Tutukluların serbest bırakılmasını istidiler. Kürşad, planını anlatmak için 40 kişilik bir devrimci grup oluşturdu. Planı uygulamayı kabul eden gruba, ayaklanma başarılı olursa kendisinin kağan olmayacağını söyledi. Çünkü bu planı kendi çıkarı için yaptığını düşünmelerini istemiyordu.
O gece çok yağmur yağdı. Bu nedenle İmparator Tai Tsung saraydan ayrılmadı. Kürşat ve 40 adamı, planlarının duyulmasından korktukları için bir an önce harekete geçmeleri gerektiğini düşündüler. Hemen harekete geçtiler ve Çin sarayına saldırdılar. Yüzlerce Çinli askerle birlikte kahramanca savaşan yiğitlerimiz kayıplar vererek 10 kişiye kadar düşmüşlerdi.

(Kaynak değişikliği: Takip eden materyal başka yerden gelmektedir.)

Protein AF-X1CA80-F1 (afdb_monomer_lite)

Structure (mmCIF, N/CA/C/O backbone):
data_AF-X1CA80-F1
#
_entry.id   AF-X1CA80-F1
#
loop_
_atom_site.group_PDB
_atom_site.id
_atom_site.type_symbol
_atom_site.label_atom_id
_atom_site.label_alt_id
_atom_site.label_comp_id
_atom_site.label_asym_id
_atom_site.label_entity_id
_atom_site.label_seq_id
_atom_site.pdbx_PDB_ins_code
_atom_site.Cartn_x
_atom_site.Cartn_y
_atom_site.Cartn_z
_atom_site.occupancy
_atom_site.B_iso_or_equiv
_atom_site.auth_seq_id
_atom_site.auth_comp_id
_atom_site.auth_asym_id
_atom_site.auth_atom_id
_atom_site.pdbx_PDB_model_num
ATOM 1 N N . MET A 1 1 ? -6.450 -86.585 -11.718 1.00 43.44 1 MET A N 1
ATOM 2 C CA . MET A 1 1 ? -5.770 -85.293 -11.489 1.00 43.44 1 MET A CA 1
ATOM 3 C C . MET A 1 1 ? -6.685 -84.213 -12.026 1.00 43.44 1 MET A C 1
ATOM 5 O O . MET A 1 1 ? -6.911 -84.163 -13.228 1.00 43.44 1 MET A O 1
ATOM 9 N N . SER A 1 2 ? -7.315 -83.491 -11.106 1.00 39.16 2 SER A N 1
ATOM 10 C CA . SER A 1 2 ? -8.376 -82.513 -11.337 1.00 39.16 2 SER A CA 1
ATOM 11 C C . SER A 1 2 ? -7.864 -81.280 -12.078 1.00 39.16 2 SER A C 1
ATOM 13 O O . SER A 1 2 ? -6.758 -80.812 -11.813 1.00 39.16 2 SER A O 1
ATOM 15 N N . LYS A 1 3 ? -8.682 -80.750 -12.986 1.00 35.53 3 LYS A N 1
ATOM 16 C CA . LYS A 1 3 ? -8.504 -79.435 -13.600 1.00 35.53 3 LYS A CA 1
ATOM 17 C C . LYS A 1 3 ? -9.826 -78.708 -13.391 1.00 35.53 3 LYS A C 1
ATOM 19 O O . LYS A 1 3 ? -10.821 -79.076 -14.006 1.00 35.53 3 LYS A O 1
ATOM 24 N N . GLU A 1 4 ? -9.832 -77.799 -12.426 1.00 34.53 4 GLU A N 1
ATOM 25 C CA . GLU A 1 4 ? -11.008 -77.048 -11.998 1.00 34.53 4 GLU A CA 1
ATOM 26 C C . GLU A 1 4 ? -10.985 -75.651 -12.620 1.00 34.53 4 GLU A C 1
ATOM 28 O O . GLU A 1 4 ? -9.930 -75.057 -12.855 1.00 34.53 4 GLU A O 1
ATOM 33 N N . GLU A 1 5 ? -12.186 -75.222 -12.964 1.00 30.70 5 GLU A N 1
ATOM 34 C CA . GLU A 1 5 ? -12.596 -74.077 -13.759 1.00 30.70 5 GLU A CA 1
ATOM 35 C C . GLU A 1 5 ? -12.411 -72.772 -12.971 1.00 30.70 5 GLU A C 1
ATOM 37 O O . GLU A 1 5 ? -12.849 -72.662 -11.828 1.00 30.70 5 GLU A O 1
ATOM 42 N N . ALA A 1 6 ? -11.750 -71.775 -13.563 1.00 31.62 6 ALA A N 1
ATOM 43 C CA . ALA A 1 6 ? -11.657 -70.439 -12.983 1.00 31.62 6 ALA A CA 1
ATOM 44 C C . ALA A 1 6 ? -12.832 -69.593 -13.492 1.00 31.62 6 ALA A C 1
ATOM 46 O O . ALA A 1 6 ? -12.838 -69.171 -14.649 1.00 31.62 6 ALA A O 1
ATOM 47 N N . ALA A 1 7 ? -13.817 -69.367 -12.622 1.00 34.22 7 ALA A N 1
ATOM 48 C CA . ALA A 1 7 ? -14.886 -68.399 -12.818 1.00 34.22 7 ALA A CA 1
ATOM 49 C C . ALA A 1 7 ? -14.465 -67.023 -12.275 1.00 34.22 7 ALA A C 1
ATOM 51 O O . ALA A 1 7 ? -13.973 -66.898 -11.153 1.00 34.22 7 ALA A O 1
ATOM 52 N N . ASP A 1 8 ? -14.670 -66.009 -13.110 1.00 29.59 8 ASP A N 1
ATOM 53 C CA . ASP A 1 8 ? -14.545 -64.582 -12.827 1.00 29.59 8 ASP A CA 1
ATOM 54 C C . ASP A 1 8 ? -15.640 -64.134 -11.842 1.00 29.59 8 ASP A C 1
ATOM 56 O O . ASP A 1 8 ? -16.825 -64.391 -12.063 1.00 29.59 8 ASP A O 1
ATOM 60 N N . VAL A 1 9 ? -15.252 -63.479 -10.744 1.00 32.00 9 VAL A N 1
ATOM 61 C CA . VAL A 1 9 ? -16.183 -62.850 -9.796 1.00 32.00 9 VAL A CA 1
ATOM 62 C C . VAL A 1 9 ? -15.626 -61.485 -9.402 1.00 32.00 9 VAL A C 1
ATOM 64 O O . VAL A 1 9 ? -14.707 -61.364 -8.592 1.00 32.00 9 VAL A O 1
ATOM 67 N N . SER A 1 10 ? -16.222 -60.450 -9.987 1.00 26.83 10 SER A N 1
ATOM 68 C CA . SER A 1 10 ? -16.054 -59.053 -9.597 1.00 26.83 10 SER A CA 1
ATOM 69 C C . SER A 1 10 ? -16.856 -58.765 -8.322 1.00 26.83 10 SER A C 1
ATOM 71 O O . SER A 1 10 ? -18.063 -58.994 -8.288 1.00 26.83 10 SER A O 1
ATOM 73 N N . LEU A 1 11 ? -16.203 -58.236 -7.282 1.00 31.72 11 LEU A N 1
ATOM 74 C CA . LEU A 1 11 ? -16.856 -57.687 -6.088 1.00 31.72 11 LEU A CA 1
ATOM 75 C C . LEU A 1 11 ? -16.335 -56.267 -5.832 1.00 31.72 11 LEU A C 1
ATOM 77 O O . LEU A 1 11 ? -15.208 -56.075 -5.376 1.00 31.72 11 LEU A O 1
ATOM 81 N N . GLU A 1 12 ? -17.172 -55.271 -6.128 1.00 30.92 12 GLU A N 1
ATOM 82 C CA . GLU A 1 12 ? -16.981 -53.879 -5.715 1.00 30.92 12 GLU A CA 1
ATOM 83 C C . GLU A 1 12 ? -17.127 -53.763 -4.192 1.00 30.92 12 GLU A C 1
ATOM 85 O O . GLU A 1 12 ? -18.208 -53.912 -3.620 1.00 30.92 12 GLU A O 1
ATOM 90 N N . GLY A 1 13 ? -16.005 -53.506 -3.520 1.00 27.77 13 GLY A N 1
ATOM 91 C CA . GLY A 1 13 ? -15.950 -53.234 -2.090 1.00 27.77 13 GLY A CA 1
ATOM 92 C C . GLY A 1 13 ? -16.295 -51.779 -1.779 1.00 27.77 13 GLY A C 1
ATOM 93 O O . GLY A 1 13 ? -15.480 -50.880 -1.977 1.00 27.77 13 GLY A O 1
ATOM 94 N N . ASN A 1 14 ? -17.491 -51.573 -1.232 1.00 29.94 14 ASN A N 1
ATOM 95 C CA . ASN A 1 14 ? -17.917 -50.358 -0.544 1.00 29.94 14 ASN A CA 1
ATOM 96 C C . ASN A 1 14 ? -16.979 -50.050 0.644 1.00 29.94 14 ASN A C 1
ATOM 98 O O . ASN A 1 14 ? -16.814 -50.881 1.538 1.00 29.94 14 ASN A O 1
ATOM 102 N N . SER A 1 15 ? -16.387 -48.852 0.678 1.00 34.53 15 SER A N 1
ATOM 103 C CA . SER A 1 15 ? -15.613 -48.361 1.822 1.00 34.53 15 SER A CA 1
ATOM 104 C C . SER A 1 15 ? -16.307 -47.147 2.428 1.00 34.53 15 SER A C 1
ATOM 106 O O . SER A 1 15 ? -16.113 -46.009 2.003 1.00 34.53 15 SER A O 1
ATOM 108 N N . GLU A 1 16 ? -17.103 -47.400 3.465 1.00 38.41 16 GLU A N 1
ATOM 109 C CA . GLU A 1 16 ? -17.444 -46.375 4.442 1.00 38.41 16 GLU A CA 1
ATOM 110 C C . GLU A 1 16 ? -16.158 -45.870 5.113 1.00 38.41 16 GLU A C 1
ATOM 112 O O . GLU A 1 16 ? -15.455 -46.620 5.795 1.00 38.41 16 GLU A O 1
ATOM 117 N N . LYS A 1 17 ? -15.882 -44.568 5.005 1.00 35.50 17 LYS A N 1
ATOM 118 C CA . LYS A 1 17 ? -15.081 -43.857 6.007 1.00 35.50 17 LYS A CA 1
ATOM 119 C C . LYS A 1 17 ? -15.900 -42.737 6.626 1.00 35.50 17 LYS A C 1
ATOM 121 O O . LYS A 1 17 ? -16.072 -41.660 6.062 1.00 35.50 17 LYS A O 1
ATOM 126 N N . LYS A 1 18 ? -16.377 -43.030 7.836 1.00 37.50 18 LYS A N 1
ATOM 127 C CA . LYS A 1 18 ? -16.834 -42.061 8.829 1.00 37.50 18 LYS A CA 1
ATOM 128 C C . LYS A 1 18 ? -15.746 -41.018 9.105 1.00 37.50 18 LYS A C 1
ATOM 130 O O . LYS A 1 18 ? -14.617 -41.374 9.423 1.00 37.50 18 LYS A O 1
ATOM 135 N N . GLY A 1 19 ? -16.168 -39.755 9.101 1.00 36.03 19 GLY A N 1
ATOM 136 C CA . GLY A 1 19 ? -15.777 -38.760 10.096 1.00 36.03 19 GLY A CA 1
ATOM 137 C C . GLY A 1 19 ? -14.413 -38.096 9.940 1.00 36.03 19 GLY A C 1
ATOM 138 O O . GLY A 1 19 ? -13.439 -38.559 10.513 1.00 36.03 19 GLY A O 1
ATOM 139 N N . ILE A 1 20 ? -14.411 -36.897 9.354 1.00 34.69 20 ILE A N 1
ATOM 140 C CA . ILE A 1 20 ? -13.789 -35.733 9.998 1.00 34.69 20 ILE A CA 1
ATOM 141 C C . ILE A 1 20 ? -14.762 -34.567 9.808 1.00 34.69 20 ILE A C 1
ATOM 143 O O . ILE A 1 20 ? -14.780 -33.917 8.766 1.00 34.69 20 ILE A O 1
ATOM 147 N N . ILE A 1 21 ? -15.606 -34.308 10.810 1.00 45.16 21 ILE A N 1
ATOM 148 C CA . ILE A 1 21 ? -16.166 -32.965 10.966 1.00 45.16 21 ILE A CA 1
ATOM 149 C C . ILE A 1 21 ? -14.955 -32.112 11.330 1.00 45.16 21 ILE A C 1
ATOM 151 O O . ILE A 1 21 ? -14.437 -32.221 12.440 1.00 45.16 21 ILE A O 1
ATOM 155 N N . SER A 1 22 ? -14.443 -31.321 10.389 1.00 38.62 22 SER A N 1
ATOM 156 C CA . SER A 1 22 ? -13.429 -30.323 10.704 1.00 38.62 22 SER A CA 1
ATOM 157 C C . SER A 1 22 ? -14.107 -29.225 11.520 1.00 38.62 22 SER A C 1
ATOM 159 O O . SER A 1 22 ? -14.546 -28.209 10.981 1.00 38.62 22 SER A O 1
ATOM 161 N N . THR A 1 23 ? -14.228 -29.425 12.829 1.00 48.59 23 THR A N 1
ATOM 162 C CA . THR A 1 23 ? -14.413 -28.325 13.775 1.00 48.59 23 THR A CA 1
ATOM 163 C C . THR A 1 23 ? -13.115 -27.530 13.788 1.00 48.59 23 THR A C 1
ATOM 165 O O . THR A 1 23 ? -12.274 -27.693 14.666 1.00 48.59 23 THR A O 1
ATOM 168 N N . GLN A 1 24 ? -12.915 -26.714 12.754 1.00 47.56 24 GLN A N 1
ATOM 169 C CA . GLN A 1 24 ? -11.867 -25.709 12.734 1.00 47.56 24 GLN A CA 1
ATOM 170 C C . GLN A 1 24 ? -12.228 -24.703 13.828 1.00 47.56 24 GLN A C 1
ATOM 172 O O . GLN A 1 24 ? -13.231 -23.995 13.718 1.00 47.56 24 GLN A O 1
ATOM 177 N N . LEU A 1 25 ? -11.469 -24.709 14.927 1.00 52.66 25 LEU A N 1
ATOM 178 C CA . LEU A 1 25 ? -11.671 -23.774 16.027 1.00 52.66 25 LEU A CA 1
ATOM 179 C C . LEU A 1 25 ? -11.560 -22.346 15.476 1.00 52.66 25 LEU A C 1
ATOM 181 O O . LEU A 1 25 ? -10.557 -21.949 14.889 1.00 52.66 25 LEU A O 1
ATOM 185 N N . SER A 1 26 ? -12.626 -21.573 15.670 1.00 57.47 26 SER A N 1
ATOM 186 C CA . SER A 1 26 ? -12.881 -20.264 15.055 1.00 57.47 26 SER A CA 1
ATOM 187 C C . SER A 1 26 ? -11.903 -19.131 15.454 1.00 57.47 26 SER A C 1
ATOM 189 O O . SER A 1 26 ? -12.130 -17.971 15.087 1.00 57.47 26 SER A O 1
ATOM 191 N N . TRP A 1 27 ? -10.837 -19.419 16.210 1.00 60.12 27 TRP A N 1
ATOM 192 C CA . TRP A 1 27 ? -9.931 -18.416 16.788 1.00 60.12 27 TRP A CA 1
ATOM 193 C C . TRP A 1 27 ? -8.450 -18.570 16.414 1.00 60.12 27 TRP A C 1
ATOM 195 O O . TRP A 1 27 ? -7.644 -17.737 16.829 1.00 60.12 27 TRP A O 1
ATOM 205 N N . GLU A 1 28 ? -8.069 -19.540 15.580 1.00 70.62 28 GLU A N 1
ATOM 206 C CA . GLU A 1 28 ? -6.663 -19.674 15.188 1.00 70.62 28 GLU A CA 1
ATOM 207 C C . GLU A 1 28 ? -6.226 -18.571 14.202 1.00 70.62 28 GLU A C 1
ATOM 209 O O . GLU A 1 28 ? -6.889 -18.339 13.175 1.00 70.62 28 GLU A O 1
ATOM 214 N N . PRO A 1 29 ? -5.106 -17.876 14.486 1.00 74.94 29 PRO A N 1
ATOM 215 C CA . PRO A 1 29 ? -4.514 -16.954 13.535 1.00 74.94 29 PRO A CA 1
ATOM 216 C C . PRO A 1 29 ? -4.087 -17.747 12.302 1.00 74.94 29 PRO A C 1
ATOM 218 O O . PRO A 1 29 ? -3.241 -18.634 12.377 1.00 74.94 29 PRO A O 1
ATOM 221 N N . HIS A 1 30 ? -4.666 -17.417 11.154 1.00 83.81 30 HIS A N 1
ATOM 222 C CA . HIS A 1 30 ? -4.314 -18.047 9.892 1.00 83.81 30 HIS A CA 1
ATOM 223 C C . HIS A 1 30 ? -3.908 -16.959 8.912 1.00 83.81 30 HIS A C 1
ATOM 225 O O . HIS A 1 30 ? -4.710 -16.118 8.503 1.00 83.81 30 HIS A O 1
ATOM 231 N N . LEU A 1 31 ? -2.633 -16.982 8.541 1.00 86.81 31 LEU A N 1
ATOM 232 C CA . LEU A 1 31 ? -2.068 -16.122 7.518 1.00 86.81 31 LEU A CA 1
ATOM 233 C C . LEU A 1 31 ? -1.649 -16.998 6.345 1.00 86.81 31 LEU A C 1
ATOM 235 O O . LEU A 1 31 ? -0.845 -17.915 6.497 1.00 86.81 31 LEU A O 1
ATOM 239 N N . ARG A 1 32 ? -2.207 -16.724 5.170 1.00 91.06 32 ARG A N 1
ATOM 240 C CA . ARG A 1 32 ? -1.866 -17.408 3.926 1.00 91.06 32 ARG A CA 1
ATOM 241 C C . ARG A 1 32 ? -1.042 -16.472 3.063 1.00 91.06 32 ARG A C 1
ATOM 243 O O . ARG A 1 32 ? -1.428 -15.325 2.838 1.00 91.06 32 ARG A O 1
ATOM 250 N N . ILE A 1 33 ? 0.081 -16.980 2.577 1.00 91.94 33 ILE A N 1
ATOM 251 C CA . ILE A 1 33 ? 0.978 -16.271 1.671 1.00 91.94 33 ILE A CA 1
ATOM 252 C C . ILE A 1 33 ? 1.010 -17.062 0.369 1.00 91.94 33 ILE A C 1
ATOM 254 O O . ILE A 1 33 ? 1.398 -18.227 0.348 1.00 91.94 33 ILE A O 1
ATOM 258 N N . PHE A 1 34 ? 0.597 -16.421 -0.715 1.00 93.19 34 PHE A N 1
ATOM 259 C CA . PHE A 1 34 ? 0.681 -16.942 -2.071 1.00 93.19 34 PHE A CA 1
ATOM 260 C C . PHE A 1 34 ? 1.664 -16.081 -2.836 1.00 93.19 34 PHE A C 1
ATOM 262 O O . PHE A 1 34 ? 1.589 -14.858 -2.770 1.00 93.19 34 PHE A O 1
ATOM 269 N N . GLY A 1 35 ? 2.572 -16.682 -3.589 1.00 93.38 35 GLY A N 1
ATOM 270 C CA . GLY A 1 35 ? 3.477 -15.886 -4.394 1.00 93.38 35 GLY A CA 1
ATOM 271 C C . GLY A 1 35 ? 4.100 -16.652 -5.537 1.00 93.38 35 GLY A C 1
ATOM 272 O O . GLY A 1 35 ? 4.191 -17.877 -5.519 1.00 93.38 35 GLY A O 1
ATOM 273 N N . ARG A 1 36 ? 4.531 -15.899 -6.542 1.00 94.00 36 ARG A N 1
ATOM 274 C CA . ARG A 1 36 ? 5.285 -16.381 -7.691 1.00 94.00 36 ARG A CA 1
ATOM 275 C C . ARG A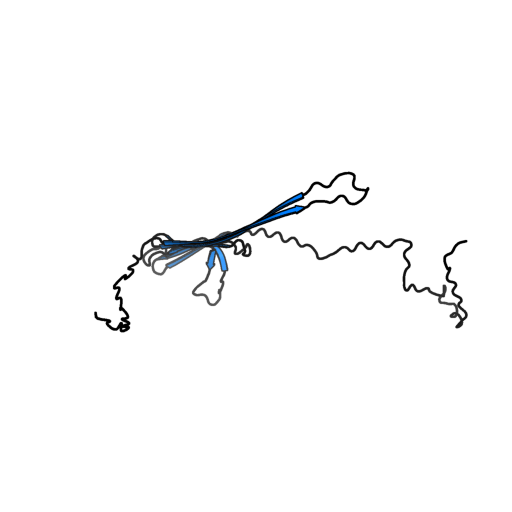 1 36 ? 6.428 -15.415 -7.949 1.00 94.00 36 ARG A C 1
ATOM 277 O O . ARG A 1 36 ? 6.204 -14.222 -8.142 1.00 94.00 36 ARG A O 1
ATOM 284 N N . LYS A 1 37 ? 7.642 -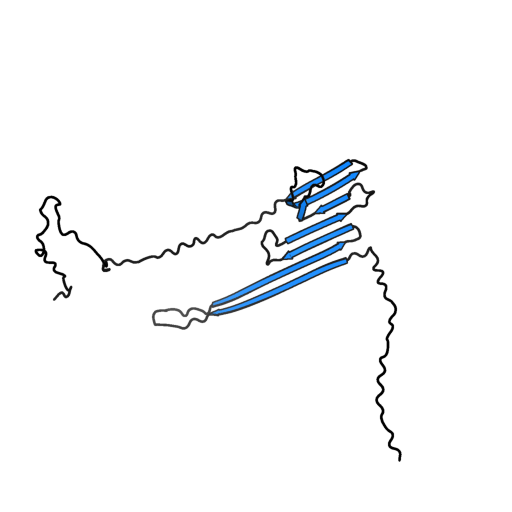15.958 -7.997 1.00 95.06 37 LYS A N 1
ATOM 285 C CA . LYS A 1 37 ? 8.848 -15.244 -8.411 1.00 95.06 37 LYS A CA 1
ATOM 286 C C . LYS A 1 37 ? 9.357 -15.863 -9.708 1.00 95.06 37 LYS A C 1
ATOM 288 O O . LYS A 1 37 ? 9.590 -17.066 -9.757 1.00 95.06 37 LYS A O 1
ATOM 293 N N . VAL A 1 38 ? 9.525 -15.049 -10.743 1.00 93.12 38 VAL A N 1
ATOM 294 C CA . VAL A 1 38 ? 10.112 -15.448 -12.027 1.00 93.12 38 VAL A CA 1
ATOM 295 C C . VAL A 1 38 ? 11.400 -14.661 -12.217 1.00 93.12 38 VAL A C 1
ATOM 297 O O . VAL A 1 38 ? 11.401 -13.438 -12.095 1.00 93.12 38 VAL A O 1
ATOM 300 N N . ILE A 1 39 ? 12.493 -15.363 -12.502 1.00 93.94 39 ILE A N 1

Bu nedenle saraydan Ötüken yönüne doğru uzaklaşmaya başlayan Kürşad ve yandaşları Vey Nehri'ne ulaştı. Şiddetli yağışlar Vey Nehri üzerindeki köprülerin sular altında kalmasına neden oldu. Karşı tarafa geçemediklerini gören Kürşad, köyüne döndü.
Mücadeleye devam edeceklerini söyledi.
Halen binlerce askerimizle savaşan yiğitlerimiz birbiri ardına şehit oldu. “Kürşad öldü ama atından düşmedi. Ölmüştü ama yenilmedi..."
Kürşad ve 40 askerinin isyanı İmparator Tai Tsung'u dehşete düşürdü. Bu isyanın devam etmesinden korkan imparator, esir Türkleri serbest bırakarak anayurtlarına geri gönderdi. Evet Kürşat ölmüş olabilir ama uğruna öldüğü davanın başarıya ulaşmasını sağladı.
Türk'ün adını tarihi belgelere cesur, kahraman ve yiğit sözcükleriyle birlikte yazdırdı. Onlar bu milleti ve hiçbir milletin özgürlüklerini esir alamayacağını ispatlamıştır. Ölüme koşmaktan korkmayacaklarını göstermişlerdir.